A state court in Wisconsin last week issued an order prohibiting a school district from intentionally deceiving parents about what their children are doing at school—especially if a child is struggling with his or her gender identity.
Dane County Circuit Judge Frank Remington intervened and issued an injunction Sept. 28 against the Madison Metropolitan School District, the second-largest school district in Wisconsin, with 27,000 students attending 52 schools. The injunction will remain in effect while the lawsuit that 14 parents brought against the district is on appeal.
In February, those parents sued the Madison Metropolitan School District with the help of the Scottsdale, Arizona-based Alliance Defending Freedom and the Milwaukee-based Wisconsin Institute for Law & Liberty, a right-leaning nonprofit public interest law firm. The Daily Signal reported on the case and subsequent developments in July.
In April 2018, the Madison school district quietly instituted a policy that not only promotes transgender ideology in the schools, but allows teachers to conceal pertinent information that students share.
Unfortunately, the latter part of the policy wasn’t about school-related issues such as a failing grade or a nasty spill in the hallway, but specifically about gender dysphoria–or a student’s desire to “identify with” the opposite sex–even if the child’s parents were unaware or disapproving.
Of course, the child could consent to teachers’ informing his or her parents of that, but if not, the policy instructed teachers to keep the information between them.
The judge was right to issue an injunction because the policy was unusually devious from the start. It was in no way ad hoc, accidental, or innocent: If a child approached a teacher about wanting to quietly transition to the other gender, the teacher was required to fill out a “Gender Support Plan.”

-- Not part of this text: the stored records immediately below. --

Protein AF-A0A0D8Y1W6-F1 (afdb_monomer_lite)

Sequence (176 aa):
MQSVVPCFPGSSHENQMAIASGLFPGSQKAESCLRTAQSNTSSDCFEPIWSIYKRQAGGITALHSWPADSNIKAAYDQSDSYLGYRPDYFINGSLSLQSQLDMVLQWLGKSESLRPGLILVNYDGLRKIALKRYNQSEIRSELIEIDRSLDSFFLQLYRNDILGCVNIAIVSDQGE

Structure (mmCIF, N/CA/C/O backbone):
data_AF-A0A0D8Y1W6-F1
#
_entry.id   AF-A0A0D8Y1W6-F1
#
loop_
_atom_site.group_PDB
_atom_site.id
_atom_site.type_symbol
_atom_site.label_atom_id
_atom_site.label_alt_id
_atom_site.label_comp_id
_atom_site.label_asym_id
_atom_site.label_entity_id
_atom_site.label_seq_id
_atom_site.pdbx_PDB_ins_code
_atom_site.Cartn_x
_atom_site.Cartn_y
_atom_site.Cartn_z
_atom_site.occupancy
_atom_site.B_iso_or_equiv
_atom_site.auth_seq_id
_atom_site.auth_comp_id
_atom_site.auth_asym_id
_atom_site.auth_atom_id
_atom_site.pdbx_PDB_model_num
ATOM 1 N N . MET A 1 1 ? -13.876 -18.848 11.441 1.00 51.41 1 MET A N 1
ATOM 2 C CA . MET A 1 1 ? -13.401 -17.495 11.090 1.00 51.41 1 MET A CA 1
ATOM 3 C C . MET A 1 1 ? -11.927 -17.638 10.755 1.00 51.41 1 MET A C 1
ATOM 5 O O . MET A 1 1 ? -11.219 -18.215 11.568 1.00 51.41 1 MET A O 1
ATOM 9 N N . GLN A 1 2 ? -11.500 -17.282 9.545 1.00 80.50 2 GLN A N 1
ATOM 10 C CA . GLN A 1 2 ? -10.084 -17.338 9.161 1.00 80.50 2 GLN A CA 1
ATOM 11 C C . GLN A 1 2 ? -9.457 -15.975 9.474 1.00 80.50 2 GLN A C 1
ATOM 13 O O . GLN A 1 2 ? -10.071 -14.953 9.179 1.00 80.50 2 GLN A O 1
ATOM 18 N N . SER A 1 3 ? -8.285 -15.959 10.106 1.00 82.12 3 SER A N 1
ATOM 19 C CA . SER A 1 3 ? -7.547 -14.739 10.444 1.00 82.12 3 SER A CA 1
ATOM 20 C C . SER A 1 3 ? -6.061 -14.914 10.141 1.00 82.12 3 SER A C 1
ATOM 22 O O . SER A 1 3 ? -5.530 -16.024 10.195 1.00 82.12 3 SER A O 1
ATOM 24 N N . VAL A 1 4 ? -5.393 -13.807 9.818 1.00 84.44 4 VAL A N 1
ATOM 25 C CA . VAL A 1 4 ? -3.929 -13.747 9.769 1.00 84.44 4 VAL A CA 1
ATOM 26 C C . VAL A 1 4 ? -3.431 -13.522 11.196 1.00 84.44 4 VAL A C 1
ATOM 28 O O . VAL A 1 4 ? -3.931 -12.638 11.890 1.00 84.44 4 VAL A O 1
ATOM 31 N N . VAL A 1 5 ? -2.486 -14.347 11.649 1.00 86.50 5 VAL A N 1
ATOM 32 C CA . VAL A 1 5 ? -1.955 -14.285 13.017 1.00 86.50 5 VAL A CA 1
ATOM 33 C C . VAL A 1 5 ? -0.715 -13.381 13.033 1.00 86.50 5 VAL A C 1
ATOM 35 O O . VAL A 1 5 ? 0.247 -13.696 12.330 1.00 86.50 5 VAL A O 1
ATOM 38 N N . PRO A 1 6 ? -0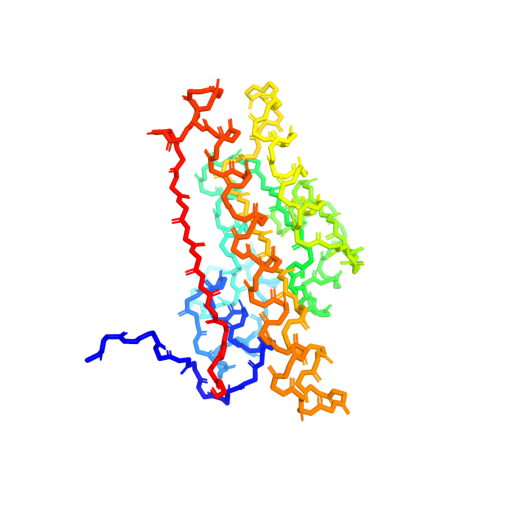.713 -12.273 13.800 1.00 87.62 6 PRO A N 1
ATOM 39 C CA . PRO A 1 6 ? 0.455 -11.404 13.915 1.00 87.62 6 PRO A CA 1
ATOM 40 C C . PRO A 1 6 ? 1.601 -12.099 14.661 1.00 87.62 6 PRO A C 1
ATOM 42 O O . PRO A 1 6 ? 1.391 -13.059 15.408 1.00 87.62 6 PRO A O 1
ATOM 45 N N . CYS A 1 7 ? 2.826 -11.600 14.495 1.00 85.81 7 CYS A N 1
ATOM 46 C CA . CYS A 1 7 ? 3.954 -12.079 15.282 1.00 85.81 7 CYS A CA 1
ATOM 47 C C . CYS A 1 7 ? 3.866 -11.595 16.739 1.00 85.81 7 CYS A C 1
ATOM 49 O O . CYS A 1 7 ? 3.197 -10.612 17.060 1.00 85.81 7 CYS A O 1
ATOM 51 N N . PHE A 1 8 ? 4.564 -12.308 17.627 1.00 81.69 8 PHE A N 1
ATOM 52 C CA . PHE A 1 8 ? 4.801 -11.872 19.001 1.00 81.69 8 PHE A CA 1
ATOM 53 C C . PHE A 1 8 ? 6.203 -11.237 19.108 1.00 81.69 8 PHE A C 1
ATOM 55 O O . PHE A 1 8 ? 7.159 -11.860 18.633 1.00 81.69 8 PHE A O 1
ATOM 62 N N . PRO A 1 9 ? 6.365 -10.060 19.745 1.00 81.19 9 PRO A N 1
ATOM 63 C CA . PRO A 1 9 ? 5.332 -9.235 20.380 1.00 81.19 9 PRO A CA 1
ATOM 64 C C . PRO A 1 9 ? 4.369 -8.625 19.355 1.00 81.19 9 PRO A C 1
ATOM 66 O O . PRO A 1 9 ? 4.768 -8.306 18.242 1.00 81.19 9 PRO A O 1
ATOM 69 N N . GLY A 1 10 ? 3.103 -8.435 19.741 1.00 77.06 10 GLY A N 1
ATOM 70 C CA . GLY A 1 10 ? 2.064 -7.852 18.883 1.00 77.06 10 GLY A CA 1
ATOM 71 C C . GLY A 1 10 ? 2.223 -6.344 18.674 1.00 77.06 10 GLY A C 1
ATOM 72 O O . GLY A 1 10 ? 1.259 -5.609 18.848 1.00 77.06 10 GLY A O 1
ATOM 73 N N . SER A 1 11 ? 3.437 -5.862 18.398 1.00 83.19 11 SER A N 1
ATOM 74 C CA . SER A 1 11 ? 3.701 -4.449 18.157 1.00 83.19 11 SER A CA 1
ATOM 75 C C . SER A 1 11 ? 3.625 -4.126 16.663 1.00 83.19 11 SER A C 1
ATOM 77 O O . SER A 1 11 ? 4.128 -4.860 15.816 1.00 83.19 11 SER A O 1
ATOM 79 N N . SER A 1 12 ? 3.014 -2.984 16.340 1.00 84.00 12 SER A N 1
ATOM 80 C CA . SER A 1 12 ? 2.843 -2.518 14.956 1.00 84.00 12 SER A CA 1
ATOM 81 C C . SER A 1 12 ? 4.146 -2.458 14.168 1.00 84.00 12 SER A C 1
ATOM 83 O O . SER A 1 12 ? 4.207 -2.969 13.056 1.00 84.00 12 SER A O 1
ATOM 85 N N . HIS A 1 13 ? 5.216 -1.920 14.762 1.00 84.44 13 HIS A N 1
ATOM 86 C CA . HIS A 1 13 ? 6.500 -1.834 14.072 1.00 84.44 13 HIS A CA 1
ATOM 87 C C . HIS A 1 13 ? 7.050 -3.224 13.728 1.00 84.44 13 HIS A C 1
ATOM 89 O O . HIS A 1 13 ? 7.363 -3.486 12.571 1.00 84.44 13 HIS A O 1
ATOM 95 N N . GLU A 1 14 ? 7.115 -4.137 14.699 1.00 85.31 14 GLU A N 1
ATOM 96 C CA . GLU A 1 14 ? 7.667 -5.481 14.489 1.00 85.31 14 GLU A CA 1
ATOM 97 C C . GLU A 1 14 ? 6.832 -6.290 13.487 1.00 85.31 14 GLU A C 1
ATOM 99 O O . GLU A 1 14 ? 7.389 -6.993 12.642 1.00 85.31 14 GLU A O 1
ATOM 104 N N . ASN A 1 15 ? 5.504 -6.152 13.517 1.00 89.19 15 ASN A N 1
ATOM 105 C CA . ASN A 1 15 ? 4.618 -6.840 12.582 1.00 89.19 15 ASN A CA 1
ATOM 106 C C . ASN A 1 15 ? 4.668 -6.252 11.169 1.00 89.19 15 ASN A C 1
ATOM 108 O O . ASN A 1 15 ? 4.690 -7.008 10.202 1.00 89.19 15 ASN A O 1
ATOM 112 N N . GLN A 1 16 ? 4.759 -4.929 11.015 1.00 89.19 16 GLN A N 1
ATOM 113 C CA . GLN A 1 16 ? 4.969 -4.298 9.706 1.00 89.19 16 GLN A CA 1
ATOM 114 C C . GLN A 1 16 ? 6.308 -4.730 9.089 1.00 89.19 16 GLN A C 1
ATOM 116 O O . GLN A 1 16 ? 6.381 -5.033 7.896 1.00 89.19 16 GLN A O 1
ATOM 121 N N . MET A 1 17 ? 7.364 -4.830 9.901 1.00 86.00 17 MET A N 1
ATOM 122 C CA . MET A 1 17 ? 8.653 -5.355 9.448 1.00 86.00 17 MET A CA 1
ATOM 123 C C . MET A 1 17 ? 8.585 -6.854 9.133 1.00 86.00 17 MET A C 1
ATOM 125 O O . MET A 1 17 ? 9.200 -7.293 8.161 1.00 86.00 17 MET A O 1
ATOM 129 N N . ALA A 1 18 ? 7.800 -7.634 9.881 1.00 88.12 18 ALA A N 1
ATOM 130 C CA . ALA A 1 18 ? 7.564 -9.049 9.594 1.00 88.12 18 ALA A CA 1
ATOM 131 C C . ALA A 1 18 ? 6.827 -9.233 8.262 1.00 88.12 18 ALA A C 1
ATOM 133 O O . ALA A 1 18 ? 7.240 -10.057 7.453 1.00 88.12 18 ALA A O 1
ATOM 134 N N . ILE A 1 19 ? 5.805 -8.418 7.982 1.00 91.19 19 ILE A N 1
ATOM 135 C CA . ILE A 1 19 ? 5.100 -8.406 6.690 1.00 91.19 19 ILE A CA 1
ATOM 136 C C . ILE A 1 19 ? 6.080 -8.114 5.548 1.00 91.19 19 ILE A C 1
ATOM 138 O O . ILE A 1 19 ? 6.037 -8.768 4.509 1.00 91.19 19 ILE A O 1
ATOM 142 N N . ALA A 1 20 ? 6.986 -7.155 5.743 1.00 89.12 20 ALA A N 1
ATOM 143 C CA . ALA A 1 20 ? 7.932 -6.752 4.712 1.00 89.12 20 ALA A CA 1
ATOM 144 C C . ALA A 1 20 ? 9.125 -7.703 4.531 1.00 89.12 20 ALA A C 1
ATOM 146 O O . ALA A 1 20 ? 9.789 -7.609 3.507 1.00 89.12 20 ALA A O 1
ATOM 147 N N . SER A 1 21 ? 9.440 -8.576 5.489 1.00 85.50 21 SER A N 1
ATOM 148 C CA . SER A 1 21 ? 10.651 -9.421 5.443 1.00 85.50 21 SER A CA 1
ATOM 149 C C . SER A 1 21 ? 10.379 -10.923 5.500 1.00 85.50 21 SER A C 1
ATOM 151 O O . SER A 1 21 ? 11.247 -11.713 5.147 1.00 85.50 21 SER A O 1
ATOM 153 N N . GLY A 1 22 ? 9.202 -11.338 5.970 1.00 88.19 22 GLY A N 1
ATOM 154 C CA . GLY A 1 22 ? 8.909 -12.731 6.306 1.00 88.19 22 GLY A CA 1
ATOM 155 C C . GLY A 1 22 ? 9.619 -13.229 7.572 1.00 88.19 22 GLY A C 1
ATOM 156 O O . GLY A 1 22 ? 9.570 -14.424 7.859 1.00 88.19 22 GLY A O 1
ATOM 157 N N . LEU A 1 23 ? 10.279 -12.347 8.333 1.00 85.19 23 LEU A N 1
ATOM 158 C CA . LEU A 1 23 ? 11.065 -12.708 9.513 1.00 85.19 23 LEU A CA 1
ATOM 159 C C . LEU A 1 23 ? 10.307 -12.439 10.816 1.00 85.19 23 LEU A C 1
ATOM 161 O O . LEU A 1 23 ? 9.689 -11.385 10.995 1.00 85.19 23 LEU A O 1
ATOM 165 N N . PHE A 1 24 ? 10.442 -13.360 11.774 1.00 85.44 24 PHE A N 1
ATOM 166 C CA . PHE A 1 24 ? 9.971 -13.150 13.143 1.00 85.44 24 PHE A CA 1
ATOM 167 C C . PHE A 1 24 ? 10.706 -11.974 13.813 1.00 85.44 24 PHE A C 1
ATOM 169 O O . PHE A 1 24 ? 11.888 -11.762 13.529 1.00 85.44 24 PHE A O 1
ATOM 176 N N . PRO A 1 25 ? 10.080 -11.267 14.775 1.00 82.88 25 PRO A N 1
ATOM 177 C CA . PRO A 1 25 ? 10.680 -10.108 15.448 1.00 82.88 25 PRO A CA 1
ATOM 178 C C . PRO A 1 25 ? 12.061 -10.369 16.067 1.00 82.88 25 PRO A C 1
ATOM 180 O O . PRO A 1 25 ? 12.925 -9.495 16.060 1.00 82.88 25 PRO A O 1
ATOM 183 N N . GLY A 1 26 ? 12.309 -11.587 16.562 1.00 77.50 26 GLY A N 1
ATOM 184 C CA . GLY A 1 26 ? 13.626 -11.985 17.073 1.00 77.50 26 GLY A CA 1
ATOM 185 C C . GLY A 1 26 ? 14.726 -11.984 16.004 1.00 77.50 26 GLY A C 1
ATOM 186 O O . GLY A 1 26 ? 15.849 -11.580 16.289 1.00 77.50 26 GLY A O 1
ATOM 187 N N . SER A 1 27 ? 14.392 -12.371 14.771 1.00 77.12 27 SER A N 1
ATOM 188 C CA . SER A 1 27 ? 15.316 -12.436 13.630 1.00 77.12 27 SER A CA 1
ATOM 189 C C . SER A 1 27 ? 15.483 -11.090 12.920 1.00 77.12 27 SER A C 1
ATOM 191 O O . SER A 1 27 ? 16.483 -10.879 12.248 1.00 77.12 27 SER A O 1
ATOM 193 N N . GLN A 1 28 ? 14.551 -10.149 13.100 1.00 72.81 28 GLN A N 1
ATOM 194 C CA . GLN A 1 28 ? 14.673 -8.783 12.565 1.00 72.81 28 GLN A CA 1
ATOM 195 C C . GLN A 1 28 ? 15.815 -7.990 13.219 1.00 72.81 28 GLN A C 1
ATOM 197 O O . GLN A 1 28 ? 16.329 -7.047 12.630 1.00 72.81 28 GLN A O 1
ATOM 202 N N . LYS A 1 29 ? 16.208 -8.376 14.440 1.00 60.69 29 LYS A N 1
ATOM 203 C CA . LYS A 1 29 ? 17.311 -7.770 15.202 1.00 60.69 29 LYS A CA 1
ATOM 204 C C . LYS A 1 29 ? 18.680 -8.364 14.856 1.00 60.69 29 LYS A C 1
ATOM 206 O O . LYS A 1 29 ? 19.678 -7.901 15.406 1.00 60.69 29 LYS A O 1
ATOM 211 N N . ALA A 1 30 ? 18.734 -9.392 14.002 1.00 51.75 30 ALA A N 1
ATOM 212 C CA . ALA A 1 30 ? 19.996 -9.870 13.449 1.00 51.75 30 ALA A CA 1
ATOM 213 C C . ALA A 1 30 ? 20.663 -8.729 12.665 1.00 51.75 30 ALA A C 1
ATOM 215 O O . ALA A 1 30 ? 19.964 -7.882 12.105 1.00 51.75 30 ALA A O 1
ATOM 216 N N . GLU A 1 31 ? 22.001 -8.666 12.673 1.00 51.28 31 GLU A N 1
ATOM 217 C CA . GLU A 1 31 ? 22.733 -7.591 11.997 1.00 51.28 31 GLU A CA 1
ATOM 218 C C . GLU A 1 31 ? 22.197 -7.401 10.573 1.00 51.28 31 GLU A C 1
ATOM 220 O O . GLU A 1 31 ? 22.100 -8.347 9.788 1.00 51.28 31 GLU A O 1
ATOM 225 N N . SER A 1 32 ? 21.819 -6.161 10.250 1.00 50.41 32 SER A N 1
ATOM 226 C CA . SER A 1 32 ? 21.448 -5.805 8.887 1.00 50.41 32 SER A CA 1
ATOM 227 C C . SER A 1 32 ? 22.598 -6.205 7.964 1.00 50.41 32 SER A C 1
ATOM 229 O O . SER A 1 32 ? 23.763 -5.956 8.284 1.00 50.41 32 SER A O 1
ATOM 231 N N . CYS A 1 33 ? 22.284 -6.802 6.812 1.00 51.72 33 CYS A N 1
ATOM 232 C CA . CYS A 1 33 ? 23.255 -7.358 5.855 1.00 51.72 33 CYS A CA 1
ATOM 233 C C . CYS A 1 33 ? 24.248 -6.331 5.261 1.00 51.72 33 CYS A C 1
ATOM 235 O O . CYS A 1 33 ? 25.040 -6.637 4.372 1.00 51.72 33 CYS A O 1
ATOM 237 N N . LEU A 1 34 ? 24.234 -5.101 5.775 1.00 49.12 34 LEU A N 1
ATOM 238 C CA . LEU A 1 34 ? 25.102 -3.968 5.471 1.00 49.12 34 LEU A CA 1
ATOM 239 C C . LEU A 1 34 ? 26.596 -4.313 5.526 1.00 49.12 34 LEU A C 1
ATOM 241 O O . LEU A 1 34 ? 27.392 -3.628 4.894 1.00 49.12 34 LEU A O 1
ATOM 245 N N . ARG A 1 35 ? 26.990 -5.368 6.255 1.00 42.22 35 ARG A N 1
ATOM 246 C CA . ARG A 1 35 ? 28.394 -5.795 6.393 1.00 42.22 35 ARG A CA 1
ATOM 247 C C . ARG A 1 35 ? 28.804 -6.991 5.529 1.00 42.22 35 ARG A C 1
ATOM 249 O O . ARG A 1 35 ? 29.995 -7.176 5.295 1.00 42.22 35 ARG A O 1
ATOM 256 N N . THR A 1 36 ? 27.868 -7.798 5.037 1.00 42.44 36 THR A N 1
ATOM 257 C CA . THR A 1 36 ? 28.167 -9.111 4.429 1.00 42.44 36 THR A CA 1
ATOM 258 C C . THR A 1 36 ? 28.273 -9.105 2.908 1.00 42.44 36 THR A C 1
ATOM 260 O O . THR A 1 36 ? 28.678 -10.113 2.340 1.00 42.44 36 THR A O 1
ATOM 263 N N . ALA A 1 37 ? 28.080 -7.970 2.227 1.00 44.28 37 ALA A N 1
ATOM 264 C CA . ALA A 1 37 ? 28.405 -7.859 0.796 1.00 44.28 37 ALA A CA 1
ATOM 265 C C . ALA A 1 37 ? 29.904 -8.106 0.474 1.00 44.28 37 ALA A C 1
ATOM 267 O O . ALA A 1 37 ? 30.266 -8.229 -0.693 1.00 44.28 37 ALA A O 1
ATOM 268 N N . GLN A 1 38 ? 30.774 -8.205 1.492 1.00 43.62 38 GLN A N 1
ATOM 269 C CA . GLN A 1 38 ? 32.194 -8.569 1.364 1.00 43.62 38 GLN A CA 1
ATOM 270 C C . GLN A 1 38 ? 32.546 -9.975 1.899 1.00 43.62 38 GLN A C 1
ATOM 272 O O . GLN A 1 38 ? 33.697 -10.389 1.788 1.00 43.62 38 GLN A O 1
ATOM 277 N N . SER A 1 39 ? 31.594 -10.731 2.459 1.00 41.38 39 SER A N 1
ATOM 278 C CA . SER A 1 39 ? 31.847 -12.040 3.079 1.00 41.38 39 SER A CA 1
ATOM 279 C C . SER A 1 39 ? 30.877 -13.086 2.536 1.00 41.38 39 SER A C 1
ATOM 281 O O . SER A 1 39 ? 29.672 -12.971 2.733 1.00 41.38 39 SER A O 1
ATOM 283 N N . ASN A 1 40 ? 31.400 -14.136 1.894 1.00 42.47 40 ASN A N 1
ATOM 284 C CA . ASN A 1 40 ? 30.665 -15.291 1.342 1.00 42.47 40 ASN A CA 1
ATOM 285 C C . ASN A 1 40 ? 30.001 -16.193 2.413 1.00 42.47 40 ASN A C 1
ATOM 287 O O . ASN A 1 40 ? 29.949 -17.413 2.271 1.00 42.47 40 ASN A O 1
ATOM 291 N N . THR A 1 41 ? 29.507 -15.623 3.506 1.00 39.59 41 THR A N 1
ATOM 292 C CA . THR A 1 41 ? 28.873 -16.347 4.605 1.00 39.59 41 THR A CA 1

Under the federal Family Educational Rights and Privacy Act, parents can see all school records about their children, but the law excludes teachers’ personal notes from parental review. Thus, the school district instructed teachers to put any information about gender identity there, so parents would not be able to see the notes, even under federal law.

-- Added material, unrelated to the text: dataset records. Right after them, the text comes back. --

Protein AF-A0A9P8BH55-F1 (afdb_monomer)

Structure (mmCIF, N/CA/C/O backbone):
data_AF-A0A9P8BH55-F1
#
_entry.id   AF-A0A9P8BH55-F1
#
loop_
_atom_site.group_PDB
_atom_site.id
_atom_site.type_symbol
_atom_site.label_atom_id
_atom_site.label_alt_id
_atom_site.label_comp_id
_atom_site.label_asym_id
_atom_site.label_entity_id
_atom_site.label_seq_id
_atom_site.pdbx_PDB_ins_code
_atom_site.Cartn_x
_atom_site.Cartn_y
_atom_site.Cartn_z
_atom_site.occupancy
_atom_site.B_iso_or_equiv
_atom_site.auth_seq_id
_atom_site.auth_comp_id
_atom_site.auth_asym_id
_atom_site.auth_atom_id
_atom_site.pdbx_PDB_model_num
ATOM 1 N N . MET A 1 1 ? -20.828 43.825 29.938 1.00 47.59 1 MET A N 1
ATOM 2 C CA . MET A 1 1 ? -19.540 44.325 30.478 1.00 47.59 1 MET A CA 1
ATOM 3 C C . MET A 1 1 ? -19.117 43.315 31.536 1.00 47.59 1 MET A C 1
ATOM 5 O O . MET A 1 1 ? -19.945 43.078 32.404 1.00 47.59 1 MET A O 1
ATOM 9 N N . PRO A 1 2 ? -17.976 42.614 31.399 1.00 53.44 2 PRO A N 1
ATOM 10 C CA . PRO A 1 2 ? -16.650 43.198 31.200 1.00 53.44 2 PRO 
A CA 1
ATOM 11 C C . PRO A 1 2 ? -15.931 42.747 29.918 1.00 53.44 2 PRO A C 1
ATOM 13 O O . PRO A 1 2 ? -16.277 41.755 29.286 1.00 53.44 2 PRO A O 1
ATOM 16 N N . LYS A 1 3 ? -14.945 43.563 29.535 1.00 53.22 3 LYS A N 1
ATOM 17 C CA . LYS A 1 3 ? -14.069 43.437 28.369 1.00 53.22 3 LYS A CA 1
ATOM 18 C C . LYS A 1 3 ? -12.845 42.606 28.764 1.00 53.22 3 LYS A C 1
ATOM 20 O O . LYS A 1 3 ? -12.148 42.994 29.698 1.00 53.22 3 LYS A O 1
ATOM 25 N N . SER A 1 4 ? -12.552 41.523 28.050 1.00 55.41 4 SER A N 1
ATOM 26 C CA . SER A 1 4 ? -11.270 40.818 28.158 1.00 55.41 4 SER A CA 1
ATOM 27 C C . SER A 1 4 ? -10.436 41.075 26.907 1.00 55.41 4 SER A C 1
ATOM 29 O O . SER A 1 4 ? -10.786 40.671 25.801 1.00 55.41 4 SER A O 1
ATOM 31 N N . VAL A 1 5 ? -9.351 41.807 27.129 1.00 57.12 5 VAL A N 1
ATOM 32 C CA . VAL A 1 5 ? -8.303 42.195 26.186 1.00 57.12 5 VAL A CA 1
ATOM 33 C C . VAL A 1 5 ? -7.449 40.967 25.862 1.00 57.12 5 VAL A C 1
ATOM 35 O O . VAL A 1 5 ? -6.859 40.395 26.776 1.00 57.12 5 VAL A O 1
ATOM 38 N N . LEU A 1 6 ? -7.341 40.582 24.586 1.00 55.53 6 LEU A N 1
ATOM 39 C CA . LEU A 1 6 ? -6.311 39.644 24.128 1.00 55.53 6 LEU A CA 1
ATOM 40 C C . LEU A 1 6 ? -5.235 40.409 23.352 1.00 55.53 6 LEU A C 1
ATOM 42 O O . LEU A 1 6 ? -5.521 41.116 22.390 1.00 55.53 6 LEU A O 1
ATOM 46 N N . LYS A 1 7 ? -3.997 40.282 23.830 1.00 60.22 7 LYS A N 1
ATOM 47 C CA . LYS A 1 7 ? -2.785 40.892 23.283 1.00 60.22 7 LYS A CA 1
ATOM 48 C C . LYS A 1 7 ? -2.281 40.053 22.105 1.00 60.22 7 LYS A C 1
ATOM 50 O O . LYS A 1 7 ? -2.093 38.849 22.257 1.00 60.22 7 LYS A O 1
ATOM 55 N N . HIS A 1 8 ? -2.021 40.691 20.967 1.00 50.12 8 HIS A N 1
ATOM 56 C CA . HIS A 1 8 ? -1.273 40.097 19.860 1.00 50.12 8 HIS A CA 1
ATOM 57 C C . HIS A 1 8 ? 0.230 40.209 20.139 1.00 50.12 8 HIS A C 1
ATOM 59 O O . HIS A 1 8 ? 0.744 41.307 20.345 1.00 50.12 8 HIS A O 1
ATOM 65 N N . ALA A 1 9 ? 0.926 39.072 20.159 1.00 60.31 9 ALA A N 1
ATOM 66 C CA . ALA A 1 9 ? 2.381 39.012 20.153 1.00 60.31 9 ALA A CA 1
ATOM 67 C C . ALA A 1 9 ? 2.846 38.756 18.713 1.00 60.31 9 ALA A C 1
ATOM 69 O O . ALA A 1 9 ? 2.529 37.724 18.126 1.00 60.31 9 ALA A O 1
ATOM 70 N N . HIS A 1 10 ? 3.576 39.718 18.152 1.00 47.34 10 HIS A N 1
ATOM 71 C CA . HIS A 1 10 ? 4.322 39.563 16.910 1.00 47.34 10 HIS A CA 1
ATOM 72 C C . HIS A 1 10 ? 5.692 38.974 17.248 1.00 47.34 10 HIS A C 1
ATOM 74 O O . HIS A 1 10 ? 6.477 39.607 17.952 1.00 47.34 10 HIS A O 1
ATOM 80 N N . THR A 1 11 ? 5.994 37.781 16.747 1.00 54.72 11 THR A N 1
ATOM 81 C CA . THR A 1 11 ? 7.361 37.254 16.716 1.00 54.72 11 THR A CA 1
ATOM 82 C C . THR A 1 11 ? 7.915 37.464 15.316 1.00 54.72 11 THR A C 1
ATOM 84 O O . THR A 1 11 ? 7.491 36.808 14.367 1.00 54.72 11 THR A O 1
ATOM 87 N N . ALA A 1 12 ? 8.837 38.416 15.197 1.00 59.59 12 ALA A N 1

The district’s policy specifies: “School staff shall not disclose any information that may reveal a student’s gender identity to others, including parents or guardians and other school staff unless legally required to do so.”
That’s a blatant violation of parental rights, and it’s worth unpacking why it’s so egregious.
For starters, the policy itself likely took little time at all to implement. But now the case, Doe v. Madison Metropolitan School District, will linger in litigation, perhaps for years. It’s unfair, immoral, and unconstitutional for parents to lose their rights so easily and then have to spend years in court fighting for something that was already rightly theirs.
As I noted in a previous article reporting on this case: It’s hard to tell what’s worse here, that teachers are encouraged to hide a child’s secret transgender life at school behind the backs of concerned parents, completely subverting parents’ natural and legal right to this information, or that teachers essentially are encouraged to evade federal law to make this happen.
Parents pay substantial property taxes in most school districts for public school funding. That by itself should inform school policies about parental rights, not whatever social justice issue is currently popular and politically correct. That issue, right now, relates to transgenderism.
Most schools are open and transparent about what happens during the school day, and all of us know teachers who are more than happy to either brag on a child’s success or tattle on poor behavior. Yet somehow, this is not the case with this controversial, life-altering issue.
As Luke Berg, deputy counsel at the Wisconsin Institute for Law & Liberty, said in an email:
Parents should be able to trust that school staff will be open and honest with them about their kids. That shouldn’t require an injunction, but the district has refused to change its policy directing teachers to deceive parents.
The court’s order sends a clear warning to the Madison [Metropolitan] School District and to other schools with similar policies.
It’s disappointing that the second-largest school district in Wisconsin put this policy in place, defying normal parent-teacher procedures, and creatively finding ways to conceal the truth from parents about their child’s struggles with, or “decisions” about, gender identity.
It’s hardly a small issue, and it’s one that parents should know about immediately, if only so they can help get the child the therapy he or she needs.
The court is right to push the pause button on this policy until the lawsuit is resolved and, hopefully, parents’ rights in Wisconsin are fully restored.